Project 2 — DBSCAN-Based Anomaly Detection

Technique:

  • DBSCAN detects dense regions as clusters and sparse regions as anomalies
  • Works with irregular shapes and density

Dataset:

  • UCI Wholesale Customers Dataset (features: spending on Fresh, Milk, Grocery, Frozen, Detergents_Paper, Delicassen)

Steps Performed:

  1. Load and clean dataset
  2. Scale features using StandardScaler
  3. Plot K-distance graph to estimate eps
  4. Apply DBSCAN (eps ≈ 1.2, min_samples = 5)
  5. Label cluster = -1 as anomalies
  6. Reduce to 2D using PCA
  7. Visualize anomalies vs normal points

Advantages of DBSCAN:

  • Automatically detects outliers
  • Works for non-linear cluster shapes
  • Handles irregular density patterns

Next Projects:

  • Gaussian Mixture Model (GMM) Anomaly Detection

Model-Based Anomaly Detection

This folder includes unsupervised model-based techniques applied to the Credit Card Fraud Detection dataset (Kaggle).

Dataset Statistics:

Metric Value
Total rows 284,807
Fraud (Class=1) 492
Legit (Class=0) 284,315
Fraud Rate ≈ 0.1727%

Implemented Models:

1. Isolation Forest

  • Goal: Isolate anomalies in extremely imbalanced datasets

  • Steps:

    1. Drop target column, standardize features
    2. Compute contamination from true fraud ratio
    3. Train IsolationForest
    4. Predict anomalies
    5. Evaluate with confusion matrix, classification report, PCA visualization
    6. Save results
  • Conclusion: Provides a solid unsupervised baseline; useful when labels are scarce.

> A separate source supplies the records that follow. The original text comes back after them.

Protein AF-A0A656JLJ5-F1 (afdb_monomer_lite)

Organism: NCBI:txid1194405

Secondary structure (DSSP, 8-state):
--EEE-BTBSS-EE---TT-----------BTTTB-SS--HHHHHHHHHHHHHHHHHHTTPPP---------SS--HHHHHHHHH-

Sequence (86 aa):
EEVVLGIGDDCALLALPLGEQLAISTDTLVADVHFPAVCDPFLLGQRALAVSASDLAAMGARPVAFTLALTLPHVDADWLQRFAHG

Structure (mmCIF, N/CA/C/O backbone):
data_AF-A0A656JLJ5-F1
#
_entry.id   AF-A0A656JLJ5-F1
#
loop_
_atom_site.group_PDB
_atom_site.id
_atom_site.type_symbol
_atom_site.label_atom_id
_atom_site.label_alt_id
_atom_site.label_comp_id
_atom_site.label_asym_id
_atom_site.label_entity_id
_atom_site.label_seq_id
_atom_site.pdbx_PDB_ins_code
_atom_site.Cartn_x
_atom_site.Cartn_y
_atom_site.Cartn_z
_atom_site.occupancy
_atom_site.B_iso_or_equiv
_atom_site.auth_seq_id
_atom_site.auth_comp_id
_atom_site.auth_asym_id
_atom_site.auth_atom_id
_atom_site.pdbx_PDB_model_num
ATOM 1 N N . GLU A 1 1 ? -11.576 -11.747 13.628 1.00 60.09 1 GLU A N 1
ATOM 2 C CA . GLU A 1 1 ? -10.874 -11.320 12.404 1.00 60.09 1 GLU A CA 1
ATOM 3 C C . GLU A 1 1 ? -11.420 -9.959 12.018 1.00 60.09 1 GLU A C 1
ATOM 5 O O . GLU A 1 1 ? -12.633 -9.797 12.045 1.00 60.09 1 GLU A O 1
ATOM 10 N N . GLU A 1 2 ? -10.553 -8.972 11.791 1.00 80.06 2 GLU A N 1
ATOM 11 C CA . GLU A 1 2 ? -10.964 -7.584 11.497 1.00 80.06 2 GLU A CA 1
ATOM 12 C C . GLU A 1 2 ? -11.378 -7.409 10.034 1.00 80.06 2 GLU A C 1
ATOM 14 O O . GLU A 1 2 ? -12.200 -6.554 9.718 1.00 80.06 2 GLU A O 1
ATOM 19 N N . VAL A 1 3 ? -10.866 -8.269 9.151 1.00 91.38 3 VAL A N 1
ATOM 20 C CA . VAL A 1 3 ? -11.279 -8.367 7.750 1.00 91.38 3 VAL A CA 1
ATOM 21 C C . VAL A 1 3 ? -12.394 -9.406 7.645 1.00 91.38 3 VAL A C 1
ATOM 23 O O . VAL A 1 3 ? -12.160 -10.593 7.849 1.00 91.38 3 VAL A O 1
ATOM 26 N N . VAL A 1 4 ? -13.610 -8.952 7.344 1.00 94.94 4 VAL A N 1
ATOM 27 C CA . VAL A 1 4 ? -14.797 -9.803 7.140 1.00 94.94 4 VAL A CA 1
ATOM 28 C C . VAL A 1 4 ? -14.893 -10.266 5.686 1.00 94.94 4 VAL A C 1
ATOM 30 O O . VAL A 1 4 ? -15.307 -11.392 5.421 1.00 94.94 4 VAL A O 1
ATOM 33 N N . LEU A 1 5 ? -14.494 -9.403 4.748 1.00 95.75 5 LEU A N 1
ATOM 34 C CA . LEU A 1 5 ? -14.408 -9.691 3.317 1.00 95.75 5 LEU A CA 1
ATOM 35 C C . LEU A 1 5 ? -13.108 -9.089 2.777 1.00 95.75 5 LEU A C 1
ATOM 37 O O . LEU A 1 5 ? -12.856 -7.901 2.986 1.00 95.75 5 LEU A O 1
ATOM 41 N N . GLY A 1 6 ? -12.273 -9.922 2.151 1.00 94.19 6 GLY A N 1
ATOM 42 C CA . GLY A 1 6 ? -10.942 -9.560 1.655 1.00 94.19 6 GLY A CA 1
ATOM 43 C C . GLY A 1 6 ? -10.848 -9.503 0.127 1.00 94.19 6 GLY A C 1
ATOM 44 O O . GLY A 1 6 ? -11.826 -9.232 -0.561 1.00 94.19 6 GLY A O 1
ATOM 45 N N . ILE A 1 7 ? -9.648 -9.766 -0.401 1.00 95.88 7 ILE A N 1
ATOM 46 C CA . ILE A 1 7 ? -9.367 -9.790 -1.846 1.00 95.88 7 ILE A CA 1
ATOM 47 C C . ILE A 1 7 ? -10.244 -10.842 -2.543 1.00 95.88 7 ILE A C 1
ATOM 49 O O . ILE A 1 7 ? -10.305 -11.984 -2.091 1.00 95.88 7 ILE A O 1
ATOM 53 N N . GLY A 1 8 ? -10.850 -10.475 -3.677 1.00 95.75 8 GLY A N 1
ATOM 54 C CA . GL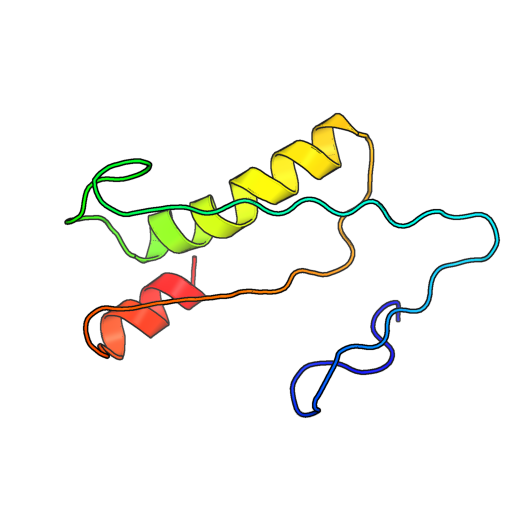Y A 1 8 ? -11.661 -11.378 -4.506 1.00 95.75 8 GLY A CA 1
ATOM 55 C C . GLY A 1 8 ? -13.093 -10.906 -4.769 1.00 95.75 8 GLY A C 1
ATOM 56 O O . GLY A 1 8 ? -13.806 -11.580 -5.505 1.00 95.75 8 GLY A O 1
ATOM 57 N N . ASP A 1 9 ? -13.488 -9.764 -4.205 1.00 95.88 9 ASP A N 1
ATOM 58 C CA . ASP A 1 9 ? -14.784 -9.107 -4.414 1.00 95.88 9 ASP A CA 1
A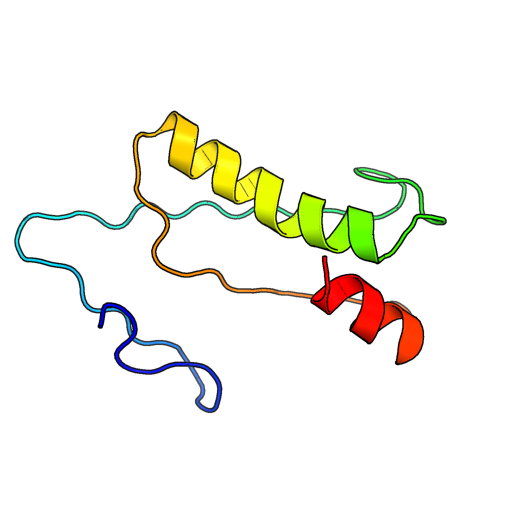TOM 59 C C . ASP A 1 9 ? -14.579 -7.626 -4.805 1.00 95.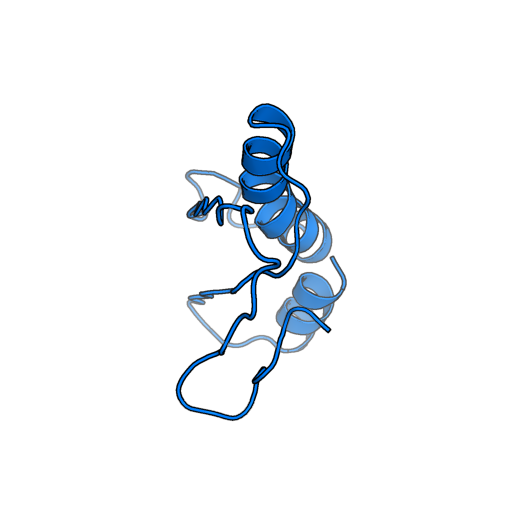88 9 ASP A C 1
ATOM 61 O O . ASP A 1 9 ? -13.442 -7.147 -4.875 1.00 95.88 9 ASP A O 1
ATOM 65 N N . ASP A 1 10 ? -15.664 -6.891 -5.043 1.00 96.31 10 ASP A N 1
ATOM 66 C CA . ASP A 1 10 ? -15.635 -5.486 -5.472 1.00 96.31 10 ASP A CA 1
ATOM 67 C C . ASP A 1 10 ? -15.166 -4.523 -4.364 1.00 96.31 10 ASP A C 1
ATOM 69 O O . ASP A 1 10 ? -14.728 -3.402 -4.642 1.00 96.31 10 ASP A O 1
ATOM 73 N N . CYS A 1 11 ? -15.252 -4.935 -3.095 1.00 95.88 11 CYS A N 1
ATOM 74 C CA . CYS A 1 11 ? -14.746 -4.170 -1.960 1.00 95.88 11 CYS A CA 1
ATOM 75 C C . CYS A 1 11 ? -14.387 -5.056 -0.760 1.00 95.88 11 CYS A C 1
ATOM 77 O O . CYS A 1 11 ? -14.851 -6.186 -0.623 1.00 95.88 11 CYS A O 1
ATOM 79 N N . ALA A 1 12 ? -13.568 -4.509 0.141 1.00 96.31 12 ALA A N 1
ATOM 80 C CA . ALA A 1 12 ? -13.294 -5.127 1.432 1.00 96.31 12 ALA A CA 1
ATOM 81 C C . ALA A 1 12 ? -14.305 -4.659 2.490 1.00 96.31 12 ALA A C 1
ATOM 83 O O . ALA A 1 12 ? -14.713 -3.496 2.504 1.00 96.31 12 ALA A O 1
ATOM 84 N N . LEU A 1 13 ? -14.654 -5.547 3.422 1.00 96.25 13 LEU A N 1
ATOM 85 C CA . LEU A 1 13 ? -15.470 -5.226 4.595 1.00 96.25 13 LEU A CA 1
ATOM 86 C C . LEU A 1 13 ? -14.624 -5.383 5.856 1.00 96.25 13 LEU A C 1
ATOM 88 O O . LEU A 1 13 ? -14.074 -6.457 6.105 1.00 96.25 13 LEU A O 1
ATOM 92 N N . LEU A 1 14 ? -14.548 -4.321 6.660 1.00 94.69 14 LEU A N 1
ATOM 93 C CA . LEU A 1 14 ? -13.822 -4.301 7.929 1.00 94.69 14 LEU A CA 1
ATOM 94 C C . LEU A 1 14 ? -14.804 -4.212 9.098 1.00 94.69 14 LEU A C 1
ATOM 96 O O . LEU A 1 14 ? -15.680 -3.346 9.115 1.00 94.69 14 LEU A O 1
ATOM 100 N N . ALA A 1 15 ? -14.640 -5.089 10.085 1.00 94.06 15 ALA A N 1
ATOM 101 C CA . ALA A 1 15 ? -15.352 -5.013 11.353 1.00 94.06 15 ALA A CA 1
ATOM 102 C C . ALA A 1 15 ? -14.450 -4.381 12.414 1.00 94.06 15 ALA A C 1
ATOM 104 O O . ALA A 1 15 ? -13.336 -4.846 12.650 1.00 94.06 15 ALA A O 1
ATOM 105 N N . LEU A 1 16 ? -14.962 -3.346 13.079 1.00 91.50 16 LEU A N 1
ATOM 106 C CA . LEU A 1 16 ? -14.280 -2.679 14.185 1.00 91.50 16 LEU A CA 1
ATOM 107 C C . LEU A 1 16 ? -14.912 -3.096 15.516 1.00 91.50 16 LEU A C 1
ATOM 109 O O . LEU A 1 16 ? -16.143 -3.199 15.595 1.00 91.50 16 LEU A O 1
ATOM 113 N N . PRO A 1 17 ? -14.112 -3.304 16.574 1.00 90.50 17 PRO A N 1
ATOM 114 C CA . PRO A 1 17 ? -14.639 -3.468 17.921 1.00 90.50 17 PRO A CA 1
ATOM 115 C C . PRO A 1 17 ? -15.490 -2.266 18.352 1.00 90.50 17 PRO A C 1
ATOM 117 O O . PRO A 1 17 ? -15.257 -1.123 17.951 1.00 90.50 17 PRO A O 1
ATOM 120 N N . LEU A 1 18 ? -16.488 -2.516 19.202 1.00 94.00 18 LEU A N 1
ATOM 121 C CA . LEU A 1 18 ? -17.346 -1.456 19.727 1.00 94.00 18 LEU A CA 1
ATOM 122 C C . LEU A 1 18 ? -16.507 -0.417 20.488 1.00 94.00 18 LEU A C 1
ATOM 124 O O . LEU A 1 18 ? -15.778 -0.762 21.414 1.00 94.00 18 LEU A O 1
ATOM 128 N N . GLY A 1 19 ? -16.676 0.857 20.136 1.00 94.81 19 GLY A N 1
ATOM 129 C CA . GLY A 1 19 ? -15.983 1.970 20.788 1.00 94.81 19 GLY A CA 1
ATOM 130 C C . GLY A 1 19 ? -14.603 2.288 20.208 1.00 94.81 19 GLY A C 1
ATOM 131 O O . GLY A 1 19 ? -14.006 3.279 20.622 1.00 94.81 19 GLY A O 1
ATOM 132 N N . GLU A 1 20 ? -14.118 1.511 19.237 1.00 94.81 20 GLU A N 1
ATOM 133 C CA . GLU A 1 20 ? -12.921 1.854 18.470 1.00 94.81 20 GLU A CA 1
ATOM 134 C C . GLU A 1 20 ? -13.258 2.740 17.262 1.00 94.81 20 GLU A C 1
ATOM 136 O O . GLU A 1 20 ? -14.390 2.782 16.774 1.00 94.81 20 GLU A O 1
ATOM 141 N N . GLN A 1 21 ? -12.252 3.472 16.783 1.00 95.06 21 GLN A N 1
ATOM 142 C CA . GLN A 1 21 ? -12.324 4.286 15.573 1.00 95.06 21 GLN A CA 1
ATOM 143 C C . GLN A 1 21 ? -11.297 3.777 14.566 1.00 95.06 21 GLN A C 1
ATOM 145 O O . GLN A 1 21 ? -10.194 3.385 14.944 1.00 95.06 21 GLN A O 1
ATOM 150 N N . LEU A 1 22 ? -11.645 3.824 13.282 1.00 95.56 22 LEU A N 1
ATOM 151 C CA . LEU A 1 22 ? -10.708 3.504 12.213 1.00 95.56 22 LEU A CA 1
ATOM 152 C C . LEU A 1 22 ? -9.912 4.751 11.825 1.00 95.56 22 LEU A C 1
ATOM 154 O O . LEU A 1 22 ? -10.482 5.740 11.366 1.00 95.56 22 LEU A O 1
ATOM 158 N N . ALA A 1 23 ? -8.592 4.677 11.981 1.00 96.88 23 ALA A N 1
ATOM 159 C CA . ALA A 1 23 ? -7.663 5.631 11.392 1.00 96.88 23 ALA A CA 1
ATOM 160 C C . ALA A 1 23 ? -7.283 5.169 9.980 1.00 96.88 23 ALA A C 1
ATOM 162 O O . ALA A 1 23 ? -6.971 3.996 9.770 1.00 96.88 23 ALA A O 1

2. Local Outlier Factor (LOF)

  • Goal: Detect anomalies using local density deviation

  • Steps:

    1. Drop duplicates, separate features/labels, standardize features
    2. Fit LocalOutlierFactor with contamination
    3. Predict anomalies and compute LOF scores
    4. Evaluate with classification report and ROC-AUC
    5. Visualize LOF score distribution, PCA scatter, ROC curve
    6. Save results
  • Limitations:

    • Fails on high-dimensional, extremely imbalanced data where anomalies are not density-based
    • Scores are training-only if novelty=False
  • Conclusion: Useful only when anomalies are local density outliers.


Statistical Methods for Anomaly Detection

This folder implements classical statistical anomaly detection techniques, including:

  1. Z-Score Based Detection (zscore_outlier_detection.ipynb)

    • Detects points beyond a threshold number of standard deviations from the mean
  2. IQR-Based Detection (iqr_outlier_detection.ipynb)

    • Detects points outside the interquartile range (1.5×IQR rule)
  3. Rolling Statistics for Time Series (rolling_stats_anomaly_detection.ipynb)

    • Detects anomalies based on deviations from moving averages and rolling standard deviations

Workflow:

  • Load and clean dataset
  • Compute statistical metrics
  • Apply thresholds to flag anomalies
  • Visualize anomalies with plots
  • Save results

Advantages:

  • Simple and interpretable
  • Fast for univariate and low-dimensional datasets
  • Useful for exploratory analysis and baseline detection

Dependencies

All projects rely on standard Python data science libraries:

  • pandas
  • numpy
  • scikit-learn
  • matplotlib
  • seaborn

Additional dependencies per project may include:

  • scikit-learn for clustering, isolation forest, LOF
  • PCA for dimensionality reduction
  • StandardScaler for feature scaling

Summary

This repository provides a comprehensive collection of anomaly detection approaches, covering:

Approach Type Techniques Implemented Use Case & Notes
Clustering-Based KMeans, DBSCAN Detect anomalies by distance from cluster centroids or density deviations; effective for multidimensional datasets with structure
Model-Based Isolation Forest, LOF Unsupervised detection in imbalanced datasets; Isolation Forest is robust, LOF shows limitations on high-dimensional rare events
Statistical Methods Z-Score, IQR, Rolling Statistics Fast, interpretable, univariate or low-dimensional datasets; good for baselines

This repository can serve as a reference and hands-on practice resource for understanding anomaly detection from multiple perspectives: clustering, model-based, and statistical approaches.